##### Records #####

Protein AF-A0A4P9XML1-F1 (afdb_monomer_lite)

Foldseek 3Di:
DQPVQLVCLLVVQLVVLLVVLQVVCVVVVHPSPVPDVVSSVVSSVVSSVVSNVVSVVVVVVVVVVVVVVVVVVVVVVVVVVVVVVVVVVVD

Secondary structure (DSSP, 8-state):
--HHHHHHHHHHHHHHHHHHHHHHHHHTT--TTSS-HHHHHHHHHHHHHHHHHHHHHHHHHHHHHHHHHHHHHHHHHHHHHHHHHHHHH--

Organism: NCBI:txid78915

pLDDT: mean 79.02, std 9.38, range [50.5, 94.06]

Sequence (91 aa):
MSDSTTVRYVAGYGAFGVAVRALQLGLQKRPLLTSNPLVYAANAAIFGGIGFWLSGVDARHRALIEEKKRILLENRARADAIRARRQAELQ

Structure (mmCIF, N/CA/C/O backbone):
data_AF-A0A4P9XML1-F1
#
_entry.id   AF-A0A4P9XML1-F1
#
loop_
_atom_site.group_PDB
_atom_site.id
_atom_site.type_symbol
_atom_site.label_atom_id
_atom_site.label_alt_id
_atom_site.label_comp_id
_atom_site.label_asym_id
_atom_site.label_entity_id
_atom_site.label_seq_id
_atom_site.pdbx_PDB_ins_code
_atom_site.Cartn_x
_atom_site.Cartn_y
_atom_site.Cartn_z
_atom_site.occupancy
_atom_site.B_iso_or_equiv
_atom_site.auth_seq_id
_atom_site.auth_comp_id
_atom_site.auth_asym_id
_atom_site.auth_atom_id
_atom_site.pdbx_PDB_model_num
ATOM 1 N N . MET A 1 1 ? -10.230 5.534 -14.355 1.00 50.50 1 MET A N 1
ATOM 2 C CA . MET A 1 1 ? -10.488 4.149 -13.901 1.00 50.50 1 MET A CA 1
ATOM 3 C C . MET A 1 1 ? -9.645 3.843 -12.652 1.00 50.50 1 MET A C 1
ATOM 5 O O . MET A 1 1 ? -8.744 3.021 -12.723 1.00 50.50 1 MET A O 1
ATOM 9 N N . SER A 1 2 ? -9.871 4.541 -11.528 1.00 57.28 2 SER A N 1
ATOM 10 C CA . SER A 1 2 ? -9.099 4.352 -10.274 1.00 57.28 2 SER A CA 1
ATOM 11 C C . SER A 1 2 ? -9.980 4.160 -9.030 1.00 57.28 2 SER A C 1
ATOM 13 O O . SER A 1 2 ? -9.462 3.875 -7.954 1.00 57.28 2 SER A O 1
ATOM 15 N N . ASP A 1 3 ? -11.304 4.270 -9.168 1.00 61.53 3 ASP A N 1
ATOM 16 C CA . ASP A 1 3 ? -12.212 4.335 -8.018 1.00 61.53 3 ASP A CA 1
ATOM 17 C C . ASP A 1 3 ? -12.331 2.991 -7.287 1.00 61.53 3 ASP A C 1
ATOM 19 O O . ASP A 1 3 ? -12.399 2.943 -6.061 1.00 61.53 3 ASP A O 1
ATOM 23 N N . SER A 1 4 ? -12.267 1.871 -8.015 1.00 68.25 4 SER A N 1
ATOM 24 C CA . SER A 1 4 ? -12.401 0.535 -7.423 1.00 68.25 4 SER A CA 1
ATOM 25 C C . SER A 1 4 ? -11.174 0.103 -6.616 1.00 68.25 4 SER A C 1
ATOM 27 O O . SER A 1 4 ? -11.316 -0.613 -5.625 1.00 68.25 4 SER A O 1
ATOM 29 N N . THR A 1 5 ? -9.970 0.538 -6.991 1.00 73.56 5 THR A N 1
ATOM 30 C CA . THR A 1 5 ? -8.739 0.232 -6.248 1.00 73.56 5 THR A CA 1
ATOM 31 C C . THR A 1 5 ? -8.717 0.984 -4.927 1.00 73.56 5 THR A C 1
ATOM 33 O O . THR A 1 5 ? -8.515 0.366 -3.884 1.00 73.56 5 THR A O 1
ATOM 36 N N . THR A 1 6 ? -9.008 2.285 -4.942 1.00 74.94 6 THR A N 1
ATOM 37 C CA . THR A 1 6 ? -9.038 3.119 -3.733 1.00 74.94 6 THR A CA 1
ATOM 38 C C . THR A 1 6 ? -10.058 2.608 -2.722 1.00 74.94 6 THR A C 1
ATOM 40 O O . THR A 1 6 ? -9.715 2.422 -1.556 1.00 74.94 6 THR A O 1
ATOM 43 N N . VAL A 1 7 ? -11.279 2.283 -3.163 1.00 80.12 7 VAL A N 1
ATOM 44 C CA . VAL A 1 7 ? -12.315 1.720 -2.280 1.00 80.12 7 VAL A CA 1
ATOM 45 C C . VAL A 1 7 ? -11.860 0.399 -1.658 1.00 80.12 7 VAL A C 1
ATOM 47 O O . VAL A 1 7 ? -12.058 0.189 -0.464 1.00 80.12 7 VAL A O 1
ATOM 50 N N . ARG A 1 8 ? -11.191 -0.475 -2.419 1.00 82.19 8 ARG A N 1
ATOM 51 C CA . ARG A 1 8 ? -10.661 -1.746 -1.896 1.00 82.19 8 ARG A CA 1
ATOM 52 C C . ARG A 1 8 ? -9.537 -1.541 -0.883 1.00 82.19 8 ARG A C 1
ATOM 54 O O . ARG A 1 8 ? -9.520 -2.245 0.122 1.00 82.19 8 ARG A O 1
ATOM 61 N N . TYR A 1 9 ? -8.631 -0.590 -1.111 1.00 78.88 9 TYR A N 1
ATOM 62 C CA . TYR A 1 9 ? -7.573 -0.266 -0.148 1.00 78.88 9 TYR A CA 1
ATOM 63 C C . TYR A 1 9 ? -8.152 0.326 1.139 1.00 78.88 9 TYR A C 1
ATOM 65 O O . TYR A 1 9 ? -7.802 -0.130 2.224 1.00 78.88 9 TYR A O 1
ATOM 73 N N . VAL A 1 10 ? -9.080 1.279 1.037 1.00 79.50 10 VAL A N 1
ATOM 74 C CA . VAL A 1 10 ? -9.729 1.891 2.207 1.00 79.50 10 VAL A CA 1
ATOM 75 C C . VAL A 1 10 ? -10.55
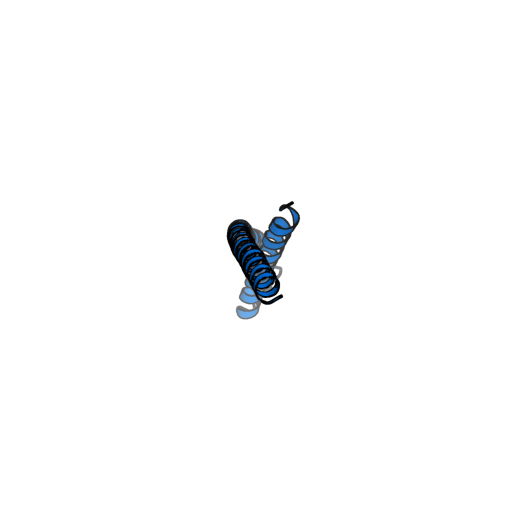2 0.861 2.982 1.00 79.50 10 VAL A C 1
ATOM 77 O O . VAL A 1 10 ? -10.426 0.783 4.201 1.00 79.50 10 VAL A O 1
ATOM 80 N N . ALA A 1 11 ? -11.342 0.026 2.301 1.00 81.69 11 ALA A N 1
ATOM 81 C CA . ALA A 1 11 ? -12.125 -1.026 2.949 1.00 81.69 11 ALA A CA 1
ATOM 82 C C . ALA A 1 11 ? -11.233 -2.110 3.575 1.00 81.69 11 ALA A C 1
ATOM 84 O O . ALA A 1 11 ? -11.478 -2.528 4.704 1.00 81.69 11 ALA A O 1
ATOM 85 N N . GLY A 1 12 ? -10.176 -2.536 2.877 1.00 85.25 12 GLY A N 1
ATOM 86 C CA . GLY A 1 12 ? -9.234 -3.542 3.368 1.00 85.25 12 GLY A CA 1
ATOM 87 C C . GLY A 1 12 ? -8.464 -3.068 4.598 1.00 85.25 12 GLY A C 1
ATOM 88 O O . GLY A 1 12 ? -8.422 -3.770 5.607 1.00 85.25 12 GLY A O 1
ATOM 89 N N . TYR A 1 13 ? -7.915 -1.851 4.557 1.00 81.62 13 TYR A N 1
ATOM 90 C CA . TYR A 1 13 ? -7.224 -1.273 5.709 1.00 81.62 13 TYR A CA 1
ATOM 91 C C . TYR A 1 13 ? -8.188 -0.886 6.838 1.00 81.62 13 TYR A C 1
ATOM 93 O O . TYR A 1 13 ? -7.863 -1.087 8.004 1.00 81.62 13 TYR A O 1
ATOM 101 N N . GLY A 1 14 ? -9.396 -0.412 6.528 1.00 80.19 14 GLY A N 1
ATOM 102 C CA . GLY A 1 14 ? -10.440 -0.179 7.528 1.00 80.19 14 GLY A CA 1
ATOM 103 C C . GLY A 1 14 ? -10.817 -1.462 8.276 1.00 80.19 14 GLY A C 1
ATOM 104 O O . GLY A 1 14 ? -10.812 -1.481 9.509 1.00 80.19 14 GLY A O 1
ATOM 105 N N . ALA A 1 15 ? -11.050 -2.562 7.550 1.00 80.88 15 ALA A N 1
ATOM 106 C CA . ALA A 1 15 ? -11.298 -3.879 8.138 1.00 80.88 15 ALA A CA 1
ATOM 107 C C . ALA A 1 15 ? -10.094 -4.380 8.952 1.00 80.88 15 ALA A C 1
ATOM 109 O O . ALA A 1 15 ? -10.270 -4.924 10.042 1.00 80.88 15 ALA A O 1
ATOM 110 N N . PHE A 1 16 ? -8.870 -4.136 8.473 1.00 85.69 16 PHE A N 1
ATOM 111 C CA . PHE A 1 16 ? -7.647 -4.448 9.208 1.00 85.69 16 PHE A CA 1
ATOM 112 C C . PHE A 1 16 ? -7.557 -3.681 10.535 1.00 85.69 16 PHE A C 1
ATOM 114 O O . PHE A 1 16 ? -7.259 -4.284 11.561 1.00 85.69 16 PHE A O 1
ATOM 121 N N . GLY A 1 17 ? -7.887 -2.387 10.565 1.00 76.56 17 GLY A N 1
ATOM 122 C CA . GLY A 1 17 ? -7.902 -1.596 11.801 1.00 76.56 17 GLY A CA 1
ATOM 123 C C . GLY A 1 17 ? -8.901 -2.113 12.841 1.00 76.56 17 GLY A C 1
ATOM 124 O O . GLY A 1 17 ? -8.593 -2.170 14.034 1.00 76.56 17 GLY A O 1
ATOM 125 N N . VAL A 1 18 ? -10.076 -2.565 12.394 1.00 77.06 18 VAL A N 1
ATOM 126 C CA . VAL A 1 18 ? -11.064 -3.226 13.264 1.00 77.06 18 VAL A CA 1
ATOM 127 C C . VAL A 1 18 ? -10.540 -4.577 13.762 1.00 77.06 18 VAL A C 1
ATOM 129 O O . VAL A 1 18 ? -10.655 -4.875 14.953 1.00 77.06 18 VAL A O 1
ATOM 132 N N . ALA A 1 19 ? -9.905 -5.367 12.890 1.00 82.44 19 ALA A N 1
ATOM 133 C CA . ALA A 1 19 ? -9.318 -6.658 13.243 1.00 82.44 19 ALA A CA 1
ATOM 134 C C . ALA A 1 19 ? -8.166 -6.523 14.253 1.00 82.44 19 ALA A C 1
ATOM 136 O O . ALA A 1 19 ? -8.107 -7.284 15.216 1.00 82.44 19 ALA A O 1
ATOM 137 N N . VAL A 1 20 ? -7.295 -5.521 14.101 1.00 82.81 20 VAL A N 1
ATOM 138 C CA . VAL A 1 20 ? -6.222 -5.215 15.062 1.00 82.81 20 VAL A CA 1
ATOM 139 C C . VAL A 1 20 ? -6.804 -4.863 16.429 1.00 82.81 20 VAL A C 1
ATOM 141 O O . VAL A 1 20 ? -6.304 -5.337 17.451 1.00 82.81 20 VAL A O 1
ATOM 144 N N . ARG A 1 21 ? -7.896 -4.089 16.479 1.00 73.44 21 ARG A N 1
ATOM 145 C CA . ARG A 1 21 ? -8.565 -3.774 17.749 1.00 73.44 21 ARG A CA 1
ATOM 146 C C . ARG A 1 21 ? -9.192 -5.014 18.392 1.00 73.44 21 ARG A C 1
ATOM 148 O O . ARG A 1 21 ? -9.067 -5.188 19.605 1.00 73.44 21 ARG A O 1
ATOM 155 N N . ALA A 1 22 ? -9.810 -5.886 17.596 1.00 75.50 22 ALA A N 1
ATOM 156 C CA . ALA A 1 22 ? -10.328 -7.168 18.071 1.00 75.50 22 ALA A CA 1
ATOM 157 C C . ALA A 1 22 ? -9.200 -8.075 18.603 1.00 75.50 22 ALA A C 1
ATOM 159 O O . ALA A 1 22 ? -9.344 -8.672 19.669 1.00 75.50 22 ALA A O 1
ATOM 160 N N . LEU A 1 23 ? -8.044 -8.103 17.930 1.00 81.50 23 LEU A N 1
ATOM 161 C CA . LEU A 1 23 ? -6.853 -8.831 18.375 1.00 81.50 23 LEU A CA 1
ATOM 162 C C . LEU A 1 23 ? -6.319 -8.278 19.707 1.00 81.50 23 LEU A C 1
ATOM 164 O O . LEU A 1 23 ? -6.033 -9.042 20.628 1.00 81.50 23 LEU A O 1
ATOM 168 N N . GLN A 1 24 ? -6.241 -6.950 19.843 1.00 77.12 24 GLN A N 1
ATOM 169 C CA . GLN A 1 24 ? -5.798 -6.286 21.072 1.00 77.12 24 GLN A CA 1
ATOM 170 C C . GLN A 1 24 ? -6.700 -6.629 22.269 1.00 77.12 24 GLN A C 1
ATOM 172 O O . GLN A 1 24 ? -6.208 -6.901 23.364 1.00 77.12 24 GLN A O 1
ATOM 177 N N . LEU A 1 25 ? -8.019 -6.634 22.072 1.00 73.00 25 LEU A N 1
ATOM 178 C CA . LEU A 1 25 ? -8.992 -6.997 23.107 1.00 73.00 25 LEU A CA 1
ATOM 179 C C . LEU A 1 25 ? -8.964 -8.497 23.436 1.00 73.00 25 LEU A C 1
ATOM 181 O O . LEU A 1 25 ? -9.112 -8.861 24.605 1.00 73.00 25 LEU A O 1
ATOM 185 N N . GLY A 1 26 ? -8.697 -9.347 22.438 1.00 75.44 26 GLY A N 1
ATOM 186 C CA . GLY A 1 26 ? -8.464 -10.780 22.624 1.00 75.44 26 GLY A CA 1
ATOM 187 C C . GLY A 1 26 ? -7.246 -11.060 23.506 1.00 75.44 26 GLY A C 1
ATOM 188 O O . GLY A 1 26 ? -7.332 -11.863 24.435 1.00 75.44 26 GLY A O 1
ATOM 189 N N . LEU A 1 27 ? -6.147 -10.328 23.292 1.00 78.12 27 LEU A N 1
ATOM 190 C CA . LEU A 1 27 ? -4.948 -10.401 24.137 1.00 78.12 27 LEU A CA 1
ATOM 191 C C . LEU A 1 27 ? -5.203 -9.907 25.569 1.00 78.12 27 LEU A C 1
ATOM 193 O O . LEU A 1 27 ? -4.677 -10.481 26.518 1.00 78.12 27 LEU A O 1
ATOM 197 N N . GLN A 1 28 ? -6.034 -8.877 25.750 1.00 75.50 28 GLN A N 1
ATOM 198 C CA . GLN A 1 28 ? -6.360 -8.327 27.073 1.00 75.50 28 GLN A CA 1
ATOM 199 C C . GLN A 1 28 ? -7.462 -9.099 27.824 1.00 75.50 28 GLN A C 1
ATOM 201 O O . GLN A 1 28 ? -7.839 -8.681 28.919 1.00 75.50 28 GLN A
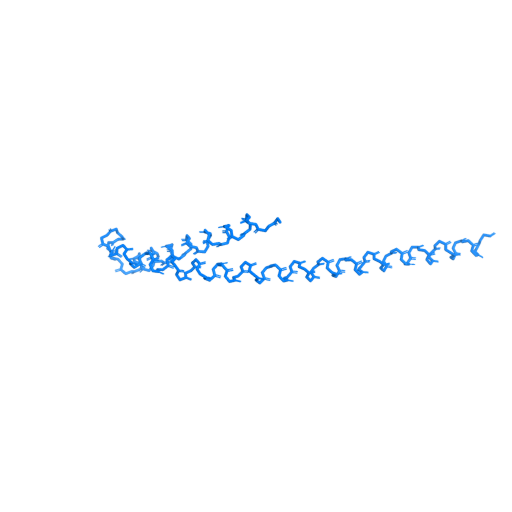 O 1
ATOM 206 N N . LYS A 1 29 ? -8.007 -10.189 27.254 1.00 72.12 29 LYS A N 1
ATOM 207 C CA . LYS A 1 29 ? -9.178 -10.928 27.775 1.00 72.12 29 LYS A CA 1
ATOM 208 C C . LYS A 1 29 ? -10.339 -10.015 28.209 1.00 72.12 29 LYS A C 1
ATOM 210 O O . LYS A 1 29 ? -11.074 -10.334 29.142 1.00 72.12 29 LYS A O 1
ATOM 215 N N . ARG A 1 30 ? -10.507 -8.861 27.556 1.00 66.25 30 ARG A N 1
ATOM 216 C CA . ARG A 1 30 ? -11.623 -7.942 27.821 1.00 66.25 30 ARG A CA 1
ATOM 217 C C . ARG A 1 30 ? -12.766 -8.225 26.848 1.00 66.25 30 ARG A C 1
ATOM 219 O O . ARG A 1 30 ? -12.502 -8.574 25.698 1.00 66.25 30 ARG A O 1
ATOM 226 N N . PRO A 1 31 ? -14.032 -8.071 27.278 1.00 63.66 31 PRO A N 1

#####

What you will do
Could you please copy the lines above exactly, beginning at the first and ending at the line that contains "Organism: NCBI:txid78915"?

Response to this task
Protein AF-A0A4P9XML1-F1 (afdb_monomer_lite)

Foldseek 3Di:
DQPVQLVCLLVVQLVVLLVVLQVVCVVVVHPSPVPDVVSSVVSSVVSSVVSNVVSVVVVVVVVVVVVVVVVVVVVVVVVVVVVVVVVVVVD

Secondary structure (DSSP, 8-state):
--HHHHHHHHHHHHHHHHHHHHHHHHHTT--TTSS-HHHHHHHHHHHHHHHHHHHHHHHHHHHHHHHHHHHHHHHHHHHHHHHHHHHHH--

Organism: NCBI:txid78915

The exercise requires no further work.